Dataset excerpts:
========================

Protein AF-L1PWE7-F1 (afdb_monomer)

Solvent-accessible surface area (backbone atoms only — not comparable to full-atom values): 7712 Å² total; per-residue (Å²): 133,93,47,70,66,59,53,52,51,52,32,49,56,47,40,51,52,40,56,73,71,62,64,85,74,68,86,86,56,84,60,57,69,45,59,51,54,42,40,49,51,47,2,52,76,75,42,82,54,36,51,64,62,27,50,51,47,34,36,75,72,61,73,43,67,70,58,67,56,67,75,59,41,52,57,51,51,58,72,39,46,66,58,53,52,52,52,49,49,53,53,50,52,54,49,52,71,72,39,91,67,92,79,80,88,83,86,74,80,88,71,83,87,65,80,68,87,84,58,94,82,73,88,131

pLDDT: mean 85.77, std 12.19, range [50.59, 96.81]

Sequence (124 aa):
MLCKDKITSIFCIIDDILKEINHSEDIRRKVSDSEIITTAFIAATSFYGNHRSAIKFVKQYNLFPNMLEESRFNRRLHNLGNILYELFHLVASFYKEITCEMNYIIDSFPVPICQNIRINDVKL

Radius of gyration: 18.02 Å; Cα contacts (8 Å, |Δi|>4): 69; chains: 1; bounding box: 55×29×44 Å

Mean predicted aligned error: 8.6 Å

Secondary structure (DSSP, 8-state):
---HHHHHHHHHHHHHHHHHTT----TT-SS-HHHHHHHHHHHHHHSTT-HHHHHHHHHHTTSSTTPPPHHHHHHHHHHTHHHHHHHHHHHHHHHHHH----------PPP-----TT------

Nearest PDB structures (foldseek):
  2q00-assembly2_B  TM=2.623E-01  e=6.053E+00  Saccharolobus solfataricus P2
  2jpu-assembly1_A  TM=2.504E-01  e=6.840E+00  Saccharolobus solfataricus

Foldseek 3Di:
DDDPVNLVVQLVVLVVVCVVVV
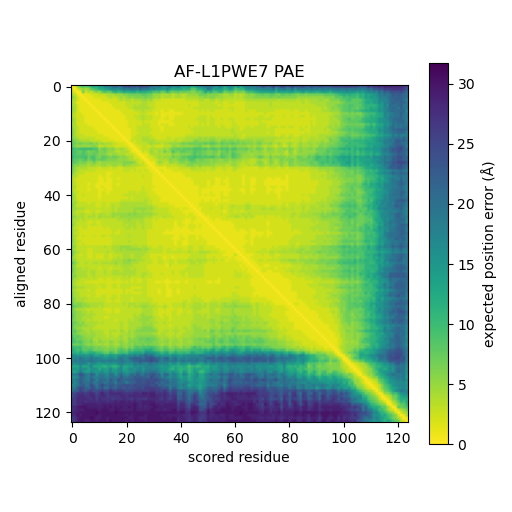PDDDPPDPADVSNLVSLQVCCVPPVVRPSQVSQVVCCVVVVRVVDDDPVVSVVSVVVCVVVVVVVVVVVVVVVCVVDVDPDDDDDDDDDPPDDPPPDPDDDD

Structure (mmCIF, N/CA/C/O backbone):
data_AF-L1PWE7-F1
#
_entry.id   AF-L1PWE7-F1
#
loop_
_atom_site.group_PDB
_atom_site.id
_atom_site.type_symbol
_atom_site.label_atom_id
_atom_site.label_alt_id
_atom_site.label_comp_id
_atom_site.label_asym_id
_atom_site.label_entity_id
_atom_site.label_seq_id
_atom_site.pdbx_PDB_ins_code
_atom_site.Cartn_x
_atom_site.Cartn_y
_atom_site.Cartn_z
_atom_site.occupancy
_atom_site.B_iso_or_equiv
_atom_site.auth_seq_id
_atom_site.auth_comp_id
_atom_site.auth_asym_id
_atom_site.auth_atom_id
_atom_site.pdbx_PDB_model_num
ATOM 1 N N . MET A 1 1 ? 7.251 14.906 0.771 1.00 52.62 1 MET A N 1
ATOM 2 C CA . MET A 1 1 ? 6.133 15.322 1.645 1.00 52.62 1 MET A CA 1
ATOM 3 C C . MET A 1 1 ? 4.857 14.655 1.140 1.00 52.62 1 MET A C 1
ATOM 5 O O . MET A 1 1 ? 4.591 14.749 -0.054 1.00 52.62 1 MET A O 1
ATOM 9 N N . LEU A 1 2 ? 4.136 13.905 1.980 1.00 67.00 2 LEU A N 1
ATOM 10 C CA . LEU A 1 2 ? 2.876 13.250 1.600 1.00 67.00 2 LEU A CA 1
ATOM 11 C C . LEU A 1 2 ? 1.781 14.312 1.433 1.00 67.00 2 LEU A C 1
ATOM 13 O O . LEU A 1 2 ? 1.222 14.779 2.420 1.00 67.00 2 LEU A O 1
ATOM 17 N N . CYS A 1 3 ? 1.495 14.716 0.195 1.00 84.56 3 CYS A N 1
ATOM 18 C CA . CYS A 1 3 ? 0.299 15.503 -0.096 1.00 84.56 3 CYS A CA 1
ATOM 19 C C . CYS A 1 3 ? -0.916 14.568 -0.144 1.00 84.56 3 CYS A C 1
ATOM 21 O O . CYS A 1 3 ? -0.800 13.446 -0.646 1.00 84.56 3 CYS A O 1
ATOM 23 N N . LYS A 1 4 ? -2.074 15.029 0.343 1.00 86.56 4 LYS A N 1
ATOM 24 C CA . LYS A 1 4 ? -3.326 14.260 0.300 1.00 86.56 4 LYS A CA 1
ATOM 25 C C . LYS A 1 4 ? -3.646 13.810 -1.126 1.00 86.56 4 LYS A C 1
ATOM 27 O O . LYS A 1 4 ? -3.944 12.640 -1.326 1.00 86.56 4 LYS A O 1
ATOM 32 N N . ASP A 1 5 ? -3.464 14.694 -2.104 1.00 90.12 5 ASP A N 1
ATOM 33 C CA . ASP A 1 5 ? -3.716 14.394 -3.517 1.00 90.12 5 ASP A CA 1
ATOM 34 C C . ASP A 1 5 ? -2.839 13.247 -4.016 1.00 90.12 5 ASP A C 1
ATOM 36 O O . ASP A 1 5 ? -3.332 12.330 -4.657 1.00 90.12 5 ASP A O 1
ATOM 40 N N . LYS A 1 6 ? -1.558 13.225 -3.623 1.00 90.62 6 LYS A N 1
ATOM 41 C CA . LYS A 1 6 ? -0.637 12.143 -3.990 1.00 90.62 6 LYS A CA 1
ATOM 42 C C . LYS A 1 6 ? -1.093 10.796 -3.426 1.00 90.62 6 LYS A C 1
ATOM 44 O O . LYS A 1 6 ? -0.995 9.790 -4.121 1.00 90.62 6 LYS A O 1
ATOM 49 N N . ILE A 1 7 ? -1.575 10.768 -2.183 1.00 92.25 7 ILE A N 1
ATOM 50 C CA . ILE A 1 7 ? -2.097 9.538 -1.570 1.00 92.25 7 ILE A CA 1
ATOM 51 C C . ILE A 1 7 ? -3.355 9.077 -2.305 1.00 92.25 7 ILE A C 1
ATOM 53 O O . ILE A 1 7 ? -3.450 7.903 -2.649 1.00 92.25 7 ILE A O 1
ATOM 57 N N . THR A 1 8 ? -4.286 9.993 -2.577 1.00 93.31 8 THR A N 1
ATOM 58 C CA . THR A 1 8 ? -5.516 9.688 -3.317 1.00 93.31 8 THR A CA 1
ATOM 59 C C . THR A 1 8 ? -5.202 9.152 -4.712 1.00 93.31 8 THR A C 1
ATOM 61 O O . THR A 1 8 ? -5.759 8.135 -5.103 1.00 93.31 8 THR A O 1
ATOM 64 N N . SER A 1 9 ? -4.265 9.767 -5.440 1.00 93.50 9 SER A N 1
ATOM 65 C CA . SER A 1 9 ? -3.849 9.286 -6.762 1.00 93.50 9 SER A CA 1
ATOM 66 C C . SER A 1 9 ? -3.236 7.889 -6.701 1.00 93.50 9 SER A C 1
ATOM 68 O O . SER A 1 9 ? -3.590 7.044 -7.515 1.00 93.50 9 SER A O 1
ATOM 70 N N . ILE A 1 10 ? -2.351 7.621 -5.732 1.00 92.25 10 ILE A N 1
ATOM 71 C CA . ILE A 1 10 ? -1.770 6.282 -5.540 1.00 92.25 10 ILE A CA 1
ATOM 72 C C . ILE A 1 10 ? -2.872 5.259 -5.247 1.00 92.25 10 ILE A C 1
ATOM 74 O O . ILE A 1 10 ? -2.874 4.189 -5.847 1.00 92.25 10 ILE A O 1
ATOM 78 N N . PHE A 1 11 ? -3.818 5.599 -4.368 1.00 95.25 11 PHE A N 1
ATOM 79 C CA . PHE A 1 11 ? -4.958 4.741 -4.058 1.00 95.25 11 PHE A CA 1
ATOM 80 C C . PHE A 1 11 ? -5.791 4.429 -5.304 1.00 95.25 11 PHE A C 1
ATOM 82 O O . PHE A 1 11 ? -6.035 3.259 -5.568 1.00 95.25 11 PHE A O 1
ATOM 89 N N . CYS A 1 12 ? -6.180 5.444 -6.085 1.00 95.38 12 CYS A N 1
ATOM 90 C CA . CYS A 1 12 ? -6.970 5.247 -7.302 1.00 95.38 12 CYS A CA 1
ATOM 91 C C . CYS A 1 12 ? -6.248 4.349 -8.311 1.00 95.38 12 CYS A C 1
ATOM 93 O O . CYS A 1 12 ? -6.848 3.410 -8.809 1.00 95.38 12 CYS A O 1
ATOM 95 N N . ILE A 1 13 ? -4.950 4.576 -8.547 1.00 92.31 13 ILE A N 1
ATOM 96 C CA . ILE A 1 13 ? -4.158 3.743 -9.464 1.00 92.31 13 ILE A CA 1
ATOM 97 C C . ILE A 1 13 ? -4.148 2.279 -9.004 1.00 92.31 13 ILE A C 1
ATOM 99 O O . ILE A 1 13 ? -4.368 1.382 -9.811 1.00 92.31 13 ILE A O 1
ATOM 103 N N . ILE A 1 14 ? -3.900 2.026 -7.715 1.00 93.38 14 ILE A N 1
ATOM 104 C CA . ILE A 1 14 ? -3.900 0.661 -7.169 1.00 93.38 14 ILE A CA 1
ATOM 105 C C . ILE A 1 14 ? -5.288 0.030 -7.305 1.00 93.38 14 ILE A C 1
ATOM 107 O O . ILE A 1 14 ? -5.396 -1.117 -7.726 1.00 93.38 14 ILE A O 1
ATOM 111 N N . ASP A 1 15 ? -6.336 0.766 -6.945 1.00 94.56 15 ASP A N 1
ATOM 112 C CA . ASP A 1 15 ? -7.714 0.280 -6.963 1.00 94.56 15 ASP A CA 1
ATOM 113 C C . ASP A 1 15 ? -8.186 -0.062 -8.383 1.00 94.56 15 ASP A C 1
ATOM 115 O O . ASP A 1 15 ? -8.793 -1.111 -8.595 1.00 94.56 15 ASP A O 1
ATOM 119 N N . ASP A 1 16 ? -7.847 0.773 -9.366 1.00 93.38 16 ASP A N 1
ATOM 120 C CA . ASP A 1 16 ? -8.167 0.537 -10.774 1.00 93.38 16 ASP A CA 1
ATOM 121 C C . ASP A 1 16 ? -7.419 -0.686 -11.321 1.00 93.38 16 ASP A C 1
ATOM 123 O O . ASP A 1 16 ? -8.024 -1.530 -11.979 1.00 93.38 16 ASP A O 1
ATOM 127 N N . ILE A 1 17 ? -6.134 -0.853 -10.982 1.00 90.88 17 ILE A N 1
ATOM 128 C CA . ILE A 1 17 ? -5.372 -2.048 -11.375 1.00 90.88 17 ILE A CA 1
ATOM 129 C C . ILE A 1 17 ? -5.983 -3.312 -10.758 1.00 90.88 17 ILE A C 1
ATOM 131 O O . ILE A 1 17 ? -6.139 -4.316 -11.452 1.00 90.88 17 ILE A O 1
ATOM 135 N N . LEU A 1 18 ? -6.356 -3.277 -9.473 1.00 91.69 18 LEU A N 1
ATOM 136 C CA . LEU A 1 
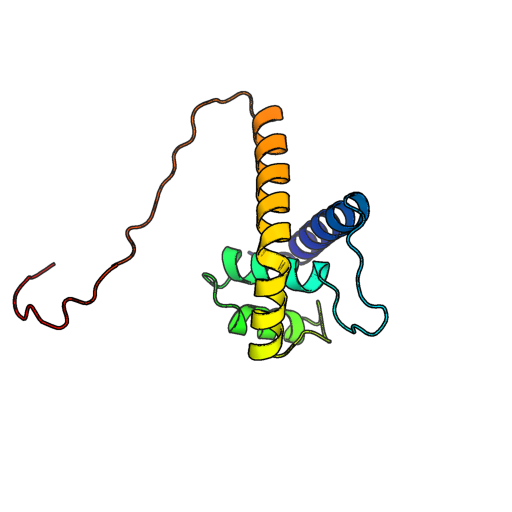18 ? -6.977 -4.423 -8.801 1.00 91.69 18 LEU A CA 1
ATOM 137 C C . LEU A 1 18 ? -8.330 -4.798 -9.419 1.00 91.69 18 LEU A C 1
ATOM 139 O O . LEU A 1 18 ? -8.643 -5.984 -9.544 1.00 91.69 18 LEU A O 1
ATOM 143 N N . LYS A 1 19 ? -9.119 -3.805 -9.839 1.00 91.25 19 LYS A N 1
ATOM 144 C CA . LYS A 1 19 ? -10.369 -4.038 -10.572 1.00 91.25 19 LYS A CA 1
ATOM 145 C C . LYS A 1 19 ? -10.114 -4.671 -11.937 1.00 91.25 19 LYS A C 1
ATOM 147 O O . LYS A 1 19 ? -10.809 -5.622 -12.284 1.00 91.25 19 LYS A O 1
ATOM 152 N N . GLU A 1 20 ? -9.110 -4.199 -12.671 1.00 89.81 20 GLU A N 1
ATOM 153 C CA . GLU A 1 20 ? -8.790 -4.702 -14.013 1.00 89.81 20 GLU A CA 1
ATOM 154 C C . GLU A 1 20 ? -8.330 -6.169 -13.992 1.00 89.81 20 GLU A C 1
ATOM 156 O O . GLU A 1 20 ? -8.735 -6.971 -14.834 1.00 89.81 20 GLU A O 1
ATOM 161 N N . ILE A 1 21 ? -7.563 -6.573 -12.973 1.00 87.44 21 ILE A N 1
ATOM 162 C CA . ILE A 1 21 ? -7.166 -7.981 -12.781 1.00 87.44 21 ILE A CA 1
ATOM 163 C C . ILE A 1 21 ? -8.291 -8.856 -12.195 1.00 87.44 21 ILE A C 1
ATOM 165 O O . ILE A 1 21 ? -8.063 -10.026 -11.893 1.00 87.44 21 ILE A O 1
ATOM 169 N N . ASN A 1 22 ? -9.505 -8.314 -12.036 1.00 87.00 22 ASN A N 1
ATOM 170 C CA . ASN A 1 22 ? -10.660 -8.973 -11.421 1.00 87.00 22 ASN A CA 1
ATOM 171 C C . ASN A 1 22 ? -10.360 -9.528 -10.017 1.00 87.00 22 ASN A C 1
ATOM 173 O O . ASN A 1 22 ? -10.803 -10.624 -9.656 1.00 87.00 22 ASN A O 1
ATOM 177 N N . HIS A 1 23 ? -9.605 -8.774 -9.210 1.00 88.81 23 HIS A N 1
ATOM 178 C CA . HIS A 1 23 ? -9.297 -9.161 -7.837 1.00 88.81 23 HIS A CA 1
ATOM 179 C C . HIS A 1 23 ? -10.582 -9.258 -7.012 1.00 88.81 23 HIS A C 1
ATOM 181 O O . HIS A 1 23 ? -11.258 -8.261 -6.756 1.00 88.81 23 HIS A O 1
ATOM 187 N N . SER A 1 24 ? -10.940 -10.475 -6.596 1.00 86.50 24 SER A N 1
ATOM 188 C CA . SER A 1 24 ? -12.165 -10.696 -5.831 1.00 86.50 24 SER A CA 1
ATOM 189 C C . SER A 1 24 ? -11.912 -10.501 -4.340 1.00 86.50 24 SER A C 1
ATOM 191 O O . SER A 1 24 ? -11.056 -11.165 -3.744 1.00 86.50 24 SER A O 1
ATOM 193 N N . GLU A 1 25 ? -12.731 -9.671 -3.711 1.00 88.81 25 GLU A N 1
ATOM 194 C CA . GLU A 1 25 ? -12.735 -9.493 -2.266 1.00 88.81 25 GLU A CA 1
ATOM 195 C C . GLU A 1 25 ? -13.993 -10.099 -1.632 1.00 88.81 25 GLU A C 1
ATOM 197 O O . GLU A 1 25 ? -15.066 -10.156 -2.230 1.00 88.81 25 GLU A O 1
ATOM 202 N N . ASP A 1 26 ? -13.875 -10.538 -0.378 1.00 88.31 26 ASP A N 1
ATOM 203 C CA . ASP A 1 26 ? -15.041 -10.942 0.409 1.00 88.31 26 ASP A CA 1
ATOM 204 C C . ASP A 1 26 ? -15.848 -9.701 0.825 1.00 88.31 26 ASP A C 1
ATOM 206 O O . ASP A 1 26 ? -15.332 -8.814 1.509 1.00 88.31 26 ASP A O 1
ATOM 210 N N . ILE A 1 27 ? -17.135 -9.692 0.474 1.00 86.12 27 ILE A N 1
ATOM 211 C CA . ILE A 1 27 ? -18.119 -8.627 0.736 1.00 86.12 27 ILE A CA 1
ATOM 212 C C . ILE A 1 27 ? -18.211 -8.263 2.232 1.00 86.12 27 ILE A C 1
ATOM 214 O O . ILE A 1 27 ? -18.605 -7.158 2.595 1.00 86.12 27 ILE A O 1
ATOM 218 N N . ARG A 1 28 ? -17.843 -9.177 3.138 1.00 88.00 28 ARG A N 1
ATOM 219 C CA . ARG A 1 28 ? -17.889 -8.958 4.595 1.00 88.00 28 ARG A CA 1
ATOM 220 C C . ARG A 1 28 ? -16.711 -8.139 5.125 1.00 88.00 28 ARG A C 1
ATOM 222 O O . ARG A 1 28 ? -16.690 -7.782 6.308 1.00 88.00 28 ARG A O 1
ATOM 229 N N . ARG A 1 29 ? -15.692 -7.886 4.303 1.00 88.69 29 ARG A N 1
ATOM 230 C CA . ARG A 1 29 ? -14.492 -7.149 4.708 1.00 88.69 29 ARG A CA 1
ATOM 231 C C . ARG A 1 29 ? -14.820 -5.660 4.837 1.00 88.69 29 ARG A C 1
ATOM 233 O O . ARG A 1 29 ? -15.468 -5.074 3.987 1.00 88.69 29 ARG A O 1
ATOM 240 N N . LYS A 1 30 ? -14.337 -5.040 5.919 1.00 89.19 30 LYS A N 1
ATOM 241 C CA . LYS A 1 30 ? -14.494 -3.592 6.177 1.00 89.19 30 LYS A CA 1
ATOM 242 C C . LYS A 1 30 ? -13.388 -2.725 5.575 1.00 89.19 30 LYS A C 1
ATOM 244 O O . LYS A 1 30 ? -13.504 -1.508 5.605 1.00 89.19 30 LYS A O 1
ATOM 249 N N . VAL A 1 31 ? -12.300 -3.366 5.158 1.00 94.06 31 VAL A N 1
ATOM 250 C CA . VAL A 1 31 ? -11.096 -2.735 4.616 1.00 94.06 31 VAL A CA 1
ATOM 251 C C . VAL A 1 31 ? -10.772 -3.467 3.325 1.00 94.06 31 VAL A C 1
ATOM 253 O O . VAL A 1 31 ? -10.733 -4.710 3.356 1.00 94.06 31 VAL A O 1
ATOM 256 N N . SER A 1 32 ? -10.572 -2.733 2.235 1.00 94.56 32 SER A N 1
ATOM 257 C CA . SER A 1 32 ? -10.223 -3.311 0.935 1.00 94.56 32 SER A CA 1
ATOM 258 C C . SER A 1 32 ? -8.735 -3.635 0.850 1.00 94.56 32 SER A C 1
ATOM 260 O O . SER A 1 32 ? -7.914 -3.152 1.637 1.00 94.56 32 SER A O 1
ATOM 262 N N . ASP A 1 33 ? -8.364 -4.495 -0.090 1.00 94.56 33 ASP A N 1
ATOM 263 C CA . ASP A 1 33 ? -6.963 -4.796 -0.363 1.00 94.56 33 ASP A CA 1
ATOM 264 C C . ASP A 1 33 ? -6.253 -3.577 -0.981 1.00 94.56 33 ASP A C 1
ATOM 266 O O . ASP A 1 33 ? -5.094 -3.326 -0.643 1.00 94.56 33 ASP A O 1
ATOM 270 N N . SER A 1 34 ? -6.969 -2.724 -1.727 1.00 95.06 34 SER A N 1
ATOM 271 C CA . SER A 1 34 ? -6.477 -1.420 -2.207 1.00 95.06 34 SER A CA 1
ATOM 272 C C . SER A 1 34 ? -6.014 -0.512 -1.057 1.00 95.06 34 SER A C 1
ATOM 274 O O . SER A 1 34 ? -4.925 0.068 -1.112 1.00 95.06 34 SER A O 1
ATOM 276 N N . GLU A 1 35 ? -6.793 -0.414 0.029 1.00 95.88 35 GLU A N 1
ATOM 277 C CA . GLU A 1 35 ? -6.433 0.377 1.219 1.00 95.88 35 GLU A CA 1
ATOM 278 C C . GLU A 1 35 ? -5.190 -0.190 1.927 1.00 95.88 35 GLU A C 1
ATOM 280 O O . GLU A 1 35 ? -4.331 0.561 2.409 1.00 95.88 35 GLU A O 1
ATOM 285 N N . ILE A 1 36 ? -5.065 -1.520 1.979 1.00 96.38 36 ILE A N 1
ATOM 286 C CA . ILE A 1 36 ? -3.934 -2.213 2.614 1.00 96.38 36 ILE A CA 1
ATOM 287 C C . ILE A 1 36 ? -2.647 -1.979 1.827 1.00 96.38 36 ILE A C 1
ATOM 289 O O . ILE A 1 36 ? -1.639 -1.576 2.414 1.00 96.38 36 ILE A O 1
ATOM 293 N N . ILE A 1 37 ? -2.689 -2.171 0.508 1.00 95.69 37 ILE A N 1
ATOM 294 C CA . ILE A 1 37 ? -1.545 -1.947 -0.380 1.00 95.69 37 ILE A CA 1
ATOM 295 C C . ILE A 1 37 ? -1.132 -0.474 -0.340 1.00 95.69 37 ILE A C 1
ATOM 297 O O . ILE A 1 37 ? 0.044 -0.171 -0.144 1.00 95.69 37 ILE A O 1
ATOM 301 N N . THR A 1 38 ? -2.090 0.454 -0.409 1.00 95.56 38 THR A N 1
ATOM 302 C CA . THR A 1 38 ? -1.805 1.895 -0.305 1.00 95.56 38 THR A CA 1
ATOM 303 C C . THR A 1 38 ? -1.116 2.234 1.019 1.00 95.56 38 THR A C 1
ATOM 305 O O . THR A 1 38 ? -0.130 2.971 1.047 1.00 95.56 38 THR A O 1
ATOM 308 N N . THR A 1 39 ? -1.573 1.656 2.132 1.00 96.12 39 THR A N 1
ATOM 309 C CA . THR A 1 39 ? -0.946 1.859 3.449 1.00 96.12 39 THR A CA 1
ATOM 310 C C . THR A 1 39 ? 0.472 1.279 3.503 1.00 96.12 39 THR A C 1
ATOM 312 O O . THR A 1 39 ? 1.360 1.885 4.108 1.00 96.12 39 THR A O 1
ATOM 315 N N . ALA A 1 40 ? 0.727 0.149 2.837 1.00 95.44 40 ALA A N 1
ATOM 316 C CA . ALA A 1 40 ? 2.072 -0.409 2.704 1.00 95.44 40 ALA A CA 1
ATOM 317 C C . ALA A 1 40 ? 2.999 0.510 1.882 1.00 95.44 40 ALA A C 1
ATOM 319 O O . ALA A 1 40 ? 4.136 0.751 2.290 1.00 95.44 40 ALA A O 1
ATOM 320 N N . PHE A 1 41 ? 2.499 1.113 0.798 1.00 93.06 41 PHE A N 1
ATOM 321 C CA . PHE A 1 41 ? 3.226 2.132 0.030 1.00 93.06 41 PHE A CA 1
ATOM 322 C C . PHE A 1 41 ? 3.541 3.381 0.860 1.00 93.06 41 PHE A C 1
ATOM 324 O O . PHE A 1 41 ? 4.663 3.893 0.822 1.00 93.06 41 PHE A O 1
ATOM 331 N N . ILE A 1 42 ? 2.586 3.866 1.656 1.00 94.06 42 ILE A N 1
ATOM 332 C CA . ILE A 1 42 ? 2.809 4.978 2.592 1.00 94.06 42 ILE A CA 1
ATOM 333 C C . ILE A 1 42 ? 3.912 4.615 3.597 1.00 94.06 42 ILE A C 1
ATOM 335 O O . ILE A 1 42 ? 4.804 5.426 3.859 1.00 94.06 42 ILE A O 1
ATOM 339 N N . ALA A 1 43 ? 3.898 3.386 4.124 1.00 94.56 43 ALA A N 1
ATOM 340 C CA . ALA A 1 43 ? 4.934 2.907 5.034 1.00 94.56 43 ALA A CA 1
ATOM 341 C C . ALA A 1 43 ? 6.325 2.936 4.385 1.00 94.56 43 ALA A C 1
ATOM 343 O O . ALA A 1 43 ? 7.257 3.492 4.967 1.00 94.56 43 ALA A O 1
ATOM 344 N N . ALA A 1 44 ? 6.457 2.392 3.173 1.00 91.12 44 ALA A N 1
ATOM 345 C CA . ALA A 1 44 ? 7.723 2.338 2.445 1.00 91.12 44 ALA A CA 1
ATOM 346 C C . ALA A 1 44 ? 8.262 3.738 2.105 1.00 91.12 44 ALA A C 1
ATOM 348 O O . ALA A 1 44 ? 9.439 4.020 2.301 1.00 91.12 44 ALA A O 1
ATOM 349 N N . THR A 1 45 ? 7.392 4.635 1.639 1.00 89.50 45 THR A N 1
ATOM 350 C CA . THR A 1 45 ? 7.797 5.952 1.120 1.00 89.50 45 THR A CA 1
ATOM 351 C C . THR A 1 45 ? 8.024 7.011 2.195 1.00 89.50 45 THR A C 1
ATOM 353 O O . THR A 1 45 ? 8.729 7.983 1.940 1.00 89.50 45 THR A O 1
ATOM 356 N N . SER A 1 46 ? 7.387 6.900 3.365 1.00 89.25 46 SER A N 1
ATOM 357 C CA . SER A 1 46 ? 7.369 7.986 4.365 1.00 89.25 46 SER A CA 1
ATOM 358 C C . SER A 1 46 ? 7.619 7.551 5.803 1.00 89.25 46 SER A C 1
ATOM 360 O O . SER A 1 46 ? 7.821 8.406 6.661 1.00 89.25 46 SER A O 1
ATOM 362 N N . PHE A 1 47 ? 7.640 6.246 6.078 1.00 91.25 47 PHE A N 1
ATOM 363 C CA . PHE A 1 47 ? 7.888 5.710 7.417 1.00 91.25 47 PHE A CA 1
ATOM 364 C C . PHE A 1 47 ? 9.007 4.662 7.435 1.00 91.25 47 PHE A C 1
ATOM 366 O O . PHE A 1 47 ? 9.063 3.861 8.364 1.00 91.25 47 PHE A O 1
ATOM 373 N N . TYR A 1 48 ? 9.894 4.652 6.432 1.00 89.06 48 TYR A N 1
ATOM 374 C CA . TYR A 1 48 ? 11.031 3.720 6.338 1.00 89.06 48 TYR A CA 1
ATOM 375 C C . TYR A 1 48 ? 10.615 2.239 6.446 1.00 89.06 48 TYR A C 1
ATOM 377 O O . TYR A 1 48 ? 11.301 1.428 7.059 1.00 89.06 48 TYR A O 1
ATOM 385 N N . GLY A 1 49 ? 9.439 1.893 5.915 1.00 88.56 49 GLY A N 1
ATOM 386 C CA . GLY A 1 49 ? 8.864 0.547 6.009 1.00 88.56 49 GLY A CA 1
ATOM 387 C C . GLY A 1 49 ? 8.141 0.242 7.327 1.00 88.56 49 GLY A C 1
ATOM 388 O O . GLY A 1 49 ? 7.622 -0.856 7.502 1.00 88.56 49 GLY A O 1
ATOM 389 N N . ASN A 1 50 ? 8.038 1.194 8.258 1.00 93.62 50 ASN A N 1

========================

How to complete this task: From the records above, print only the lines between the one holding "ATOM 144 C CA" and the one holding "ATOM 179 C C", inclusive, exactly as they stand.

Reply:
ATOM 144 C CA . LYS A 1 19 ? -10.369 -4.038 -10.572 1.00 91.25 19 LYS A CA 1
ATOM 145 C C . LYS A 1 19 ? -10.114 -4.671 -11.937 1.00 91.25 19 LYS A C 1
ATOM 147 O O . LYS A 1 19 ? -10.809 -5.622 -12.284 1.00 91.25 19 LYS A O 1
ATOM 152 N N . GLU A 1 20 ? -9.110 -4.199 -12.671 1.00 89.81 20 GLU A N 1
ATOM 153 C CA . GLU A 1 20 ? -8.790 -4.702 -14.013 1.00 89.81 20 GLU A CA 1
ATOM 154 C C . GLU A 1 20 ? -8.330 -6.169 -13.992 1.00 89.81 20 GLU A C 1
ATOM 156 O O . GLU A 1 20 ? -8.735 -6.971 -14.834 1.00 89.81 20 GLU A O 1
ATOM 161 N N . ILE A 1 21 ? -7.563 -6.573 -12.973 1.00 87.44 21 ILE A N 1
ATOM 162 C CA . ILE A 1 21 ? -7.166 -7.981 -12.781 1.00 87.44 21 ILE A CA 1
ATOM 163 C C . ILE A 1 21 ? -8.291 -8.856 -12.195 1.00 87.44 21 ILE A C 1
ATOM 165 O O . ILE A 1 21 ? -8.063 -10.026 -11.893 1.00 87.44 21 ILE A O 1
ATOM 169 N N . ASN A 1 22 ? -9.505 -8.314 -12.036 1.00 87.00 22 ASN A N 1
ATOM 170 C CA . ASN A 1 22 ? -10.660 -8.973 -11.421 1.00 87.00 22 ASN A CA 1
ATOM 171 C C . ASN A 1 22 ? -10.360 -9.528 -10.017 1.00 87.00 22 ASN A C 1
ATOM 173 O O . ASN A 1 22 ? -10.803 -10.624 -9.656 1.00 87.00 22 ASN A O 1
ATOM 177 N N . HIS A 1 23 ? -9.605 -8.774 -9.210 1.00 88.81 23 HIS A N 1
ATOM 178 C CA . HIS A 1 23 ? -9.297 -9.161 -7.837 1.00 88.81 23 HIS A CA 1
ATOM 179 C C . HIS A 1 23 ? -10.582 -9.258 -7.012 1.00 88.81 23 HIS A C 1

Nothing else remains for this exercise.